[Extracted records]
+ + + + + + +

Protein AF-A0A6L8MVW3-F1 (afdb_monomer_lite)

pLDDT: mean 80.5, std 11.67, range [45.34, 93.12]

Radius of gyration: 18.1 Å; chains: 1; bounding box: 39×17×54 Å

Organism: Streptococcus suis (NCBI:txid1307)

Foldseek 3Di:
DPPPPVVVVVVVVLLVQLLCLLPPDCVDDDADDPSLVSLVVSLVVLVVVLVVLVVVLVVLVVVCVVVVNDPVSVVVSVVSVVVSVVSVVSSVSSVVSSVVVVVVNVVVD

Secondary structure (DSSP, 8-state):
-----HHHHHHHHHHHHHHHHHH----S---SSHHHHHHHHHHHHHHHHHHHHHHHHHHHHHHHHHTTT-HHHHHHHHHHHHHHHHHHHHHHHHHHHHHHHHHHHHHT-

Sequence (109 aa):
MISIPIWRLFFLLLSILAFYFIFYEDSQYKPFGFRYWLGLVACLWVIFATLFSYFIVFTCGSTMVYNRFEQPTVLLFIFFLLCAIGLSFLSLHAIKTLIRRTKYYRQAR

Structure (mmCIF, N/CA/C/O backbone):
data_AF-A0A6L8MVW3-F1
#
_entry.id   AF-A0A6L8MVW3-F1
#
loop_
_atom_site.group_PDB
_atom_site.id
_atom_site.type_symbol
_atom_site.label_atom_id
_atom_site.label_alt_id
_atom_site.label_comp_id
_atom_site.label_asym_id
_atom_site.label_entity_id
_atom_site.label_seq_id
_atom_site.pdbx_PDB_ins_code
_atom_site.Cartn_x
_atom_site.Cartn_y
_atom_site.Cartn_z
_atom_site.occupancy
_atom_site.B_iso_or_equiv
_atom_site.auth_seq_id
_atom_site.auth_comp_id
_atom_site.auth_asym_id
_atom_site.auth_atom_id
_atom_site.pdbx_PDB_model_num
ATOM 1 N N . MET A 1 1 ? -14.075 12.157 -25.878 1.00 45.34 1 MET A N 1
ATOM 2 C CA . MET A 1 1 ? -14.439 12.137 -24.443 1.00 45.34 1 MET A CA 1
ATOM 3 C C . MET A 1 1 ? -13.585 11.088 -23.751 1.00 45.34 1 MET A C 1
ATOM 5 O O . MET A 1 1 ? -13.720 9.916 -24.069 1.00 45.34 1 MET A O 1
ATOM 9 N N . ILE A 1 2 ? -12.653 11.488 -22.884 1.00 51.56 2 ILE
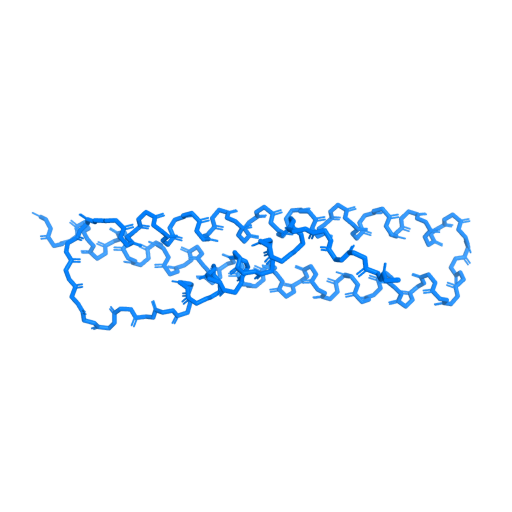 A N 1
ATOM 10 C CA . ILE A 1 2 ? -11.863 10.541 -22.083 1.00 51.56 2 ILE A CA 1
ATOM 11 C C . ILE A 1 2 ? -12.803 10.020 -20.993 1.00 51.56 2 ILE A C 1
ATOM 13 O O . ILE A 1 2 ? -13.112 10.750 -20.054 1.00 51.56 2 ILE A O 1
ATOM 17 N N . SER A 1 3 ? -13.327 8.799 -21.139 1.00 60.69 3 SER A N 1
ATOM 18 C CA . SER A 1 3 ? -14.120 8.180 -20.076 1.00 60.69 3 SER A CA 1
ATOM 19 C C . SER A 1 3 ? -13.169 7.849 -18.934 1.00 60.69 3 SER A C 1
ATOM 21 O O . SER A 1 3 ? -12.382 6.906 -19.031 1.00 60.69 3 SER A O 1
ATOM 23 N N . ILE A 1 4 ? -13.189 8.642 -17.867 1.00 64.75 4 ILE A N 1
ATOM 24 C CA . ILE A 1 4 ? -12.464 8.286 -16.651 1.00 64.75 4 ILE A CA 1
ATOM 25 C C . ILE A 1 4 ? -13.174 7.046 -16.097 1.00 64.75 4 ILE A C 1
ATOM 27 O O . ILE A 1 4 ? -14.347 7.143 -15.732 1.00 64.75 4 ILE A O 1
ATOM 31 N N . PRO A 1 5 ? -12.528 5.867 -16.075 1.00 79.50 5 PRO A N 1
ATOM 32 C CA . PRO A 1 5 ? -13.181 4.658 -15.602 1.00 79.50 5 PRO A CA 1
ATOM 33 C C . PRO A 1 5 ? -13.567 4.847 -14.136 1.00 79.50 5 PRO A C 1
ATOM 35 O O . PRO A 1 5 ? -12.736 5.253 -13.320 1.00 79.50 5 PRO A O 1
ATOM 38 N N . ILE A 1 6 ? -14.824 4.543 -13.804 1.00 81.25 6 ILE A N 1
ATOM 39 C CA . ILE A 1 6 ? -15.425 4.823 -12.489 1.00 81.25 6 ILE A CA 1
ATOM 40 C C . ILE A 1 6 ? -14.613 4.218 -11.331 1.00 81.25 6 ILE A C 1
ATOM 42 O O . ILE A 1 6 ? -14.505 4.799 -10.254 1.00 81.25 6 ILE A O 1
ATOM 46 N N . TRP A 1 7 ? -13.935 3.100 -11.598 1.00 74.38 7 TRP A N 1
ATOM 47 C CA . TRP A 1 7 ? -13.017 2.429 -10.683 1.00 74.38 7 TRP A CA 1
ATOM 48 C C . TRP A 1 7 ? -11.842 3.312 -10.238 1.00 74.38 7 TRP A C 1
ATOM 50 O O . TRP A 1 7 ? -11.454 3.260 -9.076 1.00 74.38 7 TRP A O 1
ATOM 60 N N . ARG A 1 8 ? -11.295 4.171 -11.113 1.00 79.06 8 ARG A N 1
ATOM 61 C CA . ARG A 1 8 ? -10.213 5.105 -10.738 1.00 79.06 8 ARG A CA 1
ATOM 62 C C . ARG A 1 8 ? -10.691 6.143 -9.730 1.00 79.06 8 ARG A C 1
ATOM 64 O O . ARG A 1 8 ? -9.983 6.411 -8.764 1.00 79.06 8 ARG A O 1
ATOM 71 N N . LEU A 1 9 ? -11.890 6.691 -9.937 1.00 81.75 9 LEU A N 1
ATOM 72 C CA . LEU A 1 9 ? -12.517 7.613 -8.987 1.00 81.75 9 LEU A CA 1
ATOM 73 C C . LEU A 1 9 ? -12.763 6.923 -7.646 1.00 81.75 9 LEU A C 1
ATOM 75 O O . LEU A 1 9 ? -12.441 7.493 -6.609 1.00 81.75 9 LEU A O 1
ATOM 79 N N . PHE A 1 10 ? -13.247 5.679 -7.672 1.00 81.19 10 PHE A N 1
ATOM 80 C CA . PHE A 1 10 ? -13.454 4.876 -6.471 1.00 81.19 10 PHE A CA 1
ATOM 81 C C . PHE A 1 10 ? -12.156 4.660 -5.676 1.00 81.19 10 PHE A C 1
ATOM 83 O O . PHE A 1 10 ? -12.128 4.936 -4.479 1.00 81.19 10 PHE A O 1
ATOM 90 N N . PHE A 1 11 ? -11.060 4.247 -6.325 1.00 78.75 11 PHE A N 1
ATOM 91 C CA . PHE A 1 11 ? -9.766 4.066 -5.650 1.00 78.75 11 PHE A CA 1
ATOM 92 C C . PHE A 1 11 ? -9.201 5.368 -5.078 1.00 78.75 11 PHE A C 1
ATOM 94 O O . PHE A 1 11 ? -8.596 5.361 -4.002 1.00 78.75 11 PHE A O 1
ATOM 101 N N . LEU A 1 12 ? -9.408 6.485 -5.778 1.00 81.88 12 LEU A N 1
ATOM 102 C CA . LEU A 1 12 ? -8.969 7.800 -5.323 1.00 81.88 12 LEU A CA 1
ATOM 103 C C . LEU A 1 12 ? -9.749 8.217 -4.070 1.00 81.88 12 LEU A C 1
ATOM 105 O O . LEU A 1 12 ? -9.140 8.564 -3.059 1.00 81.88 12 LEU A O 1
ATOM 109 N N . LEU A 1 13 ? -11.078 8.086 -4.096 1.00 83.19 13 LEU A N 1
ATOM 110 C CA . LEU A 1 13 ? -11.946 8.335 -2.941 1.00 83.19 13 LEU A CA 1
ATOM 111 C C . LEU A 1 13 ? -11.564 7.452 -1.751 1.00 83.19 13 LEU A C 1
ATOM 113 O O . LEU A 1 13 ? -11.427 7.947 -0.634 1.00 83.19 13 LEU A O 1
ATOM 117 N N . LEU A 1 14 ? -11.331 6.162 -1.996 1.00 81.19 14 LEU A N 1
ATOM 118 C CA . LEU A 1 14 ? -10.964 5.201 -0.962 1.00 81.19 14 LEU A CA 1
ATOM 119 C C . LEU A 1 14 ? -9.599 5.522 -0.336 1.00 81.19 14 LEU A C 1
ATOM 121 O O . LEU A 1 14 ? -9.439 5.411 0.877 1.00 81.19 14 LEU A O 1
ATOM 125 N N . SER A 1 15 ? -8.644 6.003 -1.133 1.00 78.19 15 SER A N 1
ATOM 126 C CA . SER A 1 15 ? -7.337 6.451 -0.638 1.00 78.19 15 SER A CA 1
ATOM 127 C C . SER A 1 15 ? -7.440 7.728 0.203 1.00 78.19 15 SER A C 1
ATOM 129 O O . SER A 1 15 ? -6.815 7.802 1.260 1.00 78.19 15 SER A O 1
ATOM 131 N N . ILE A 1 16 ? -8.270 8.699 -0.203 1.00 80.38 16 ILE A N 1
ATOM 132 C CA . ILE A 1 16 ? -8.540 9.914 0.590 1.00 80.38 16 ILE A CA 1
ATOM 133 C C . ILE A 1 16 ? -9.189 9.547 1.928 1.00 80.38 16 ILE A C 1
ATOM 135 O O . ILE A 1 16 ? -8.756 10.019 2.978 1.00 80.38 16 ILE A O 1
ATOM 139 N N . LEU A 1 17 ? -10.199 8.674 1.903 1.00 78.44 17 LEU A N 1
ATOM 140 C CA . LEU A 1 17 ? -10.870 8.178 3.104 1.00 78.44 17 LEU A CA 1
ATOM 141 C C . LEU A 1 17 ? -9.896 7.443 4.029 1.00 78.44 17 LEU A C 1
ATOM 143 O O . LEU A 1 17 ? -9.876 7.714 5.228 1.00 78.44 17 LEU A O 1
ATOM 147 N N . ALA A 1 18 ? -9.054 6.557 3.491 1.00 75.94 18 ALA A N 1
ATOM 148 C CA . ALA A 1 18 ? -8.049 5.850 4.279 1.00 75.94 18 ALA A CA 1
ATOM 149 C C . ALA A 1 18 ? -7.072 6.825 4.955 1.00 75.94 18 ALA A C 1
ATOM 151 O O . ALA A 1 18 ? -6.786 6.683 6.144 1.00 75.94 18 ALA A O 1
ATOM 152 N N . PHE A 1 19 ? -6.621 7.849 4.226 1.00 76.88 19 PHE A N 1
ATOM 153 C CA . PHE A 1 19 ? -5.754 8.890
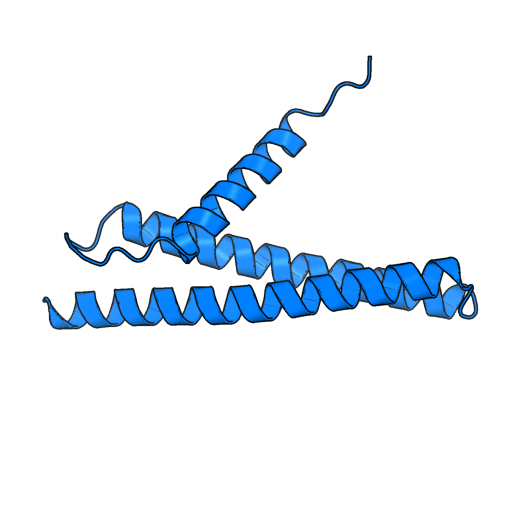 4.771 1.00 76.88 19 PHE A CA 1
ATOM 154 C C . PHE A 1 19 ? -6.451 9.669 5.893 1.00 76.88 19 PHE A C 1
ATOM 156 O O . PHE A 1 19 ? -5.883 9.831 6.973 1.00 76.88 19 PHE A O 1
ATOM 163 N N . TYR A 1 20 ? -7.710 10.065 5.680 1.00 78.38 20 TYR A N 1
ATOM 164 C CA . TYR A 1 20 ? -8.524 10.721 6.701 1.00 78.38 20 TYR A CA 1
ATOM 165 C C . TYR A 1 20 ? -8.616 9.867 7.971 1.00 78.38 20 TYR A C 1
ATOM 167 O O . TYR A 1 20 ? -8.302 10.355 9.047 1.00 78.38 20 TYR A O 1
ATOM 175 N N . PHE A 1 21 ? -8.936 8.573 7.873 1.00 73.25 21 PHE A N 1
ATOM 176 C CA . PHE A 1 21 ? -9.081 7.700 9.048 1.00 73.25 21 PHE A CA 1
ATOM 177 C C . PHE A 1 21 ? -7.778 7.419 9.81
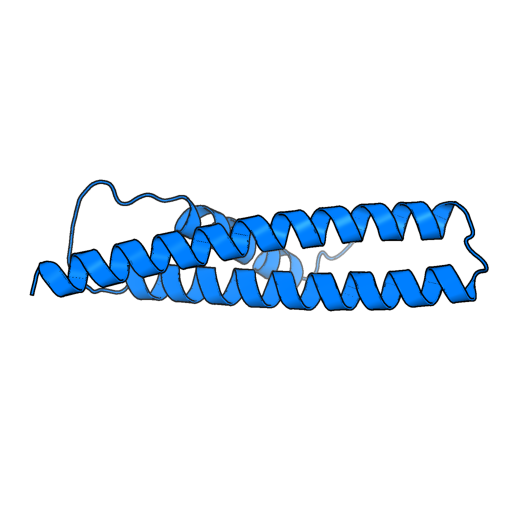6 1.00 73.25 21 PHE A C 1
ATOM 179 O O . PHE A 1 21 ? -7.833 7.134 11.022 1.00 73.25 21 PHE A O 1
ATOM 186 N N . ILE A 1 22 ? -6.626 7.478 9.140 1.00 71.44 22 ILE A N 1
ATOM 187 C CA . ILE A 1 22 ? -5.305 7.310 9.763 1.00 71.44 22 ILE A CA 1
ATOM 188 C C . ILE A 1 22 ? -4.944 8.533 10.608 1.00 71.44 22 ILE A C 1
ATOM 190 O O . ILE A 1 22 ? -4.514 8.362 11.748 1.00 71.44 22 ILE A O 1
ATOM 194 N N . PHE A 1 23 ? -5.149 9.739 10.068 1.00 71.38 23 PHE A N 1
ATOM 195 C CA . PHE A 1 23 ? -4.829 11.002 10.745 1.00 71.38 23 PHE A CA 1
ATOM 196 C C . PHE A 1 23 ? -5.944 11.526 11.643 1.00 71.38 23 PHE A C 1
ATOM 198 O O . PHE A 1 23 ? -5.708 12.422 12.449 1.00 71.38 23 PHE A O 1
ATOM 205 N N . TYR A 1 24 ? -7.154 10.984 11.523 1.00 69.81 24 TYR A N 1
ATOM 206 C CA . TYR A 1 24 ? -8.254 11.320 12.409 1.00 69.81 24 TYR A CA 1
ATOM 207 C C . TYR A 1 24 ? -7.952 10.794 13.813 1.00 69.81 24 TYR A C 1
ATOM 209 O O . TYR A 1 24 ? -8.174 9.627 14.144 1.00 69.81 24 TYR A O 1
ATOM 217 N N . GLU A 1 25 ? -7.374 11.651 14.639 1.00 58.94 25 GLU A N 1
ATOM 218 C CA . GLU A 1 25 ? -7.119 11.371 16.038 1.00 58.94 25 GLU A CA 1
ATOM 219 C C . GLU A 1 25 ? -8.428 11.639 16.784 1.00 58.94 25 GLU A C 1
ATOM 221 O O . GLU A 1 25 ? -8.814 12.786 17.002 1.00 58.94 25 GLU A O 1
ATOM 226 N N . ASP A 1 26 ? -9.158 10.560 17.092 1.00 55.47 26 ASP A N 1
ATOM 227 C CA . ASP A 1 26 ? -10.347 10.573 17.953 1.00 55.47 26 ASP A CA 1
ATOM 228 C C . ASP A 1 26 ? -9.864 10.962 19.362 1.00 55.47 26 ASP A C 1
ATOM 230 O O . ASP A 1 26 ? -9.641 10.124 20.236 1.00 55.47 26 ASP A O 1
ATOM 234 N N . SER A 1 27 ? -9.582 12.251 19.558 1.00 48.47 27 SER A N 1
ATOM 235 C CA . SER A 1 27 ? -9.110 12.798 20.826 1.00 48.47 27 SER A CA 1
ATOM 236 C C . SER A 1 27 ? -10.164 12.649 21.915 1.00 48.47 27 SER A C 1
ATOM 238 O O . SER A 1 27 ? -9.824 12.751 23.089 1.00 48.47 27 SER A O 1
ATOM 240 N N . GLN A 1 28 ? -11.417 12.337 21.569 1.00 52.16 28 GLN A N 1
ATOM 241 C CA . GLN A 1 28 ? -12.452 12.009 22.530 1.00 52.16 28 GLN A CA 1
ATOM 242 C C . GLN A 1 28 ? -13.509 11.054 21.925 1.00 52.16 28 GLN A C 1
ATOM 244 O O . GLN A 1 28 ? -14.173 11.398 20.955 1.00 52.16 28 GLN A O 1
ATOM 249 N N . TYR A 1 29 ? -13.737 9.916 22.595 1.00 52.56 29 TYR A N 1
ATOM 250 C CA . TYR A 1 29 ? -15.001 9.150 22.666 1.00 52.56 29 TYR A CA 1
ATOM 251 C C . TYR A 1 29 ? -15.265 7.879 21.818 1.00 52.56 29 TYR A C 1
ATOM 253 O O . TYR A 1 29 ? -15.374 7.895 20.596 1.00 52.56 29 TYR A O 1
ATOM 261 N N . LYS A 1 30 ? -15.695 6.865 22.601 1.00 52.00 30 LYS A N 1
ATOM 262 C CA . LYS A 1 30 ? -16.720 5.811 22.373 1.00 52.00 30 LYS A CA 1
ATOM 263 C C . LYS A 1 30 ? -16.268 4.451 21.801 1.00 52.00 30 LYS A C 1
ATOM 265 O O . LYS A 1 30 ? -15.206 4.363 21.205 1.00 52.00 30 LYS A O 1
ATOM 270 N N . PRO A 1 31 ? -16.996 3.358 22.145 1.00 55.31 31 PRO A N 1
ATOM 271 C CA . PRO A 1 31 ? -16.426 2.029 22.384 1.00 55.31 31 PRO A CA 1
ATOM 272 C C . PRO A 1 31 ? -15.965 1.339 21.099 1.00 55.31 31 PRO A C 1
ATOM 274 O O . PRO A 1 31 ? -16.296 1.778 19.998 1.00 55.31 31 PRO A O 1
ATOM 277 N N . PHE A 1 32 ? -15.243 0.221 21.261 1.00 60.75 32 PHE A N 1
ATOM 278 C CA . PHE A 1 32 ? -14.946 -0.749 20.199 1.00 60.75 32 PHE A CA 1
ATOM 279 C C . PHE A 1 32 ? -16.163 -0.899 19.272 1.00 60.75 32 PHE A C 1
ATOM 281 O O . PHE A 1 32 ? -17.203 -1.416 19.675 1.00 60.75 32 PHE A O 1
ATOM 288 N N . GLY A 1 33 ? -16.055 -0.398 18.043 1.00 70.19 33 GLY A N 1
ATOM 289 C CA . GLY A 1 33 ? -17.198 -0.262 17.143 1.00 70.19 33 GLY A CA 1
ATOM 290 C C . GLY A 1 33 ? -16.778 -0.085 15.689 1.00 70.19 33 GLY A C 1
ATOM 291 O O . GLY A 1 33 ? -15.601 -0.211 15.351 1.00 70.19 33 GLY A O 1
ATOM 292 N N . PHE A 1 34 ? -17.742 0.225 14.818 1.00 74.06 34 PHE A N 1
ATOM 293 C CA . PHE A 1 34 ? -17.554 0.326 13.362 1.00 74.06 34 PHE A CA 1
ATOM 294 C C . PHE A 1 34 ? -16.357 1.207 12.954 1.00 74.06 34 PHE A C 1
ATOM 296 O O . PHE A 1 34 ? -15.616 0.862 12.040 1.00 74.06 34 PHE A O 1
ATOM 303 N N . ARG A 1 35 ? -16.086 2.291 13.693 1.00 73.75 35 ARG A N 1
ATOM 304 C CA . ARG A 1 35 ? -14.948 3.196 13.441 1.00 73.75 35 ARG A CA 1
ATOM 305 C C . ARG A 1 35 ? -13.575 2.549 13.642 1.00 73.75 35 ARG A C 1
ATOM 307 O O . ARG A 1 35 ? -12.650 2.853 12.894 1.00 73.75 35 ARG A O 1
ATOM 314 N N . TYR A 1 36 ? -13.433 1.640 14.610 1.00 76.88 36 TYR A N 1
ATOM 315 C CA . TYR A 1 36 ? -12.195 0.872 14.780 1.00 76.88 36 TYR A CA 1
ATOM 316 C C . TYR A 1 36 ? -11.947 -0.018 13.559 1.00 76.88 36 TYR A C 1
ATOM 318 O O . TYR A 1 36 ? -10.845 -0.021 13.014 1.00 76.88 36 TYR A O 1
ATOM 326 N N . TRP A 1 37 ? -12.992 -0.706 13.090 1.00 79.94 37 TRP A N 1
ATOM 327 C CA . TRP A 1 37 ? -12.930 -1.547 11.896 1.00 79.94 37 TRP A CA 1
ATOM 328 C C . TRP A 1 37 ? -12.603 -0.741 10.637 1.00 79.94 37 TRP A C 1
ATOM 330 O O . TRP A 1 37 ? -11.765 -1.174 9.855 1.00 79.94 37 TRP A O 1
ATOM 340 N N . LEU A 1 38 ? -13.166 0.462 10.479 1.00 81.25 38 LEU A N 1
ATOM 341 C CA . LEU A 1 38 ? -12.796 1.375 9.392 1.00 81.25 38 LEU A CA 1
ATOM 342 C C . LEU A 1 38 ? -11.317 1.783 9.455 1.00 81.25 38 LEU A C 1
ATOM 344 O O . LEU A 1 38 ? -10.637 1.775 8.433 1.00 81.25 38 LEU A O 1
ATOM 348 N N . GLY A 1 39 ? -10.797 2.083 10.649 1.00 80.62 39 GLY A N 1
ATOM 349 C CA . GLY A 1 39 ? -9.375 2.375 10.843 1.00 80.62 39 GLY A CA 1
ATOM 350 C C . GLY A 1 39 ? -8.467 1.178 10.539 1.00 80.62 39 GLY A C 1
ATOM 351 O O . GLY A 1 39 ? -7.399 1.349 9.955 1.00 80.62 39 GLY A O 1
ATOM 352 N N . LEU A 1 40 ? -8.899 -0.038 10.884 1.00 84.62 40 LEU A N 1
ATOM 353 C CA . LEU A 1 40 ? -8.187 -1.274 10.556 1.00 84.62 40 LEU A CA 1
ATOM 354 C C . LEU A 1 40 ? -8.170 -1.508 9.040 1.00 84.62 40 LEU A C 1
ATOM 356 O O . LEU A 1 40 ? -7.107 -1.764 8.480 1.00 84.62 40 LEU A O 1
ATOM 360 N N . VAL A 1 41 ? -9.313 -1.352 8.365 1.00 86.31 41 VAL A N 1
ATOM 361 C CA . VAL A 1 41 ? -9.413 -1.449 6.900 1.00 86.31 41 VAL A CA 1
ATOM 362 C C . VAL A 1 41 ? -8.541 -0.392 6.222 1.00 86.31 41 VAL A C 1
ATOM 364 O O . VAL A 1 41 ? -7.819 -0.724 5.288 1.00 86.31 41 VAL A O 1
ATOM 367 N N . ALA A 1 42 ? -8.531 0.849 6.717 1.00 85.25 42 ALA A N 1
ATOM 368 C CA . ALA A 1 42 ? -7.647 1.902 6.218 1.00 85.25 42 ALA A CA 1
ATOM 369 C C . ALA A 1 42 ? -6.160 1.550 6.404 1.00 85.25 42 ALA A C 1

+ + + + + + +

Take the stretch of lines above from the one containing "ATOM 265 O O" through the one containing "ATOM 291 O O" and repeat it exactly, adding no other line.

▶ WRITTEN RESPONSE
ATOM 265 O O . LYS A 1 30 ? -15.206 4.363 21.205 1.00 52.00 30 LYS A O 1
ATOM 270 N N . PRO A 1 31 ? -16.996 3.358 22.145 1.00 55.31 31 PRO A N 1
ATOM 271 C CA . PRO A 1 31 ? -16.426 2.029 22.384 1.00 55.31 31 PRO A CA 1
ATOM 272 C C . PRO A 1 31 ? -15.965 1.339 21.099 1.00 55.31 31 PRO A C 1
ATOM 274 O O . PRO A 1 31 ? -16.296 1.778 19.998 1.00 55.31 31 PRO A O 1
ATOM 277 N N . PHE A 1 32 ? -15.243 0.221 21.261 1.00 60.75 32 PHE A N 1
ATOM 278 C CA . PHE A 1 32 ? -14.946 -0.749 20.199 1.00 60.75 32 PHE A CA 1
ATOM 279 C C . PHE A 1 32 ? -16.163 -0.899 19.272 1.00 60.75 32 PHE A C 1
ATOM 281 O O . PHE A 1 32 ? -17.203 -1.416 19.675 1.00 60.75 32 PHE A O 1
ATOM 288 N N . GLY A 1 33 ? -16.055 -0.398 18.043 1.00 70.19 33 GLY A N 1
ATOM 289 C CA . GLY A 1 33 ? -17.198 -0.262 17.143 1.00 70.19 33 GLY A CA 1
ATOM 290 C C . GLY A 1 33 ? -16.778 -0.085 15.689 1.00 70.19 33 GLY A C 1
ATOM 291 O O . GLY A 1 33 ? -15.601 -0.211 15.351 1.00 70.19 33 GLY A O 1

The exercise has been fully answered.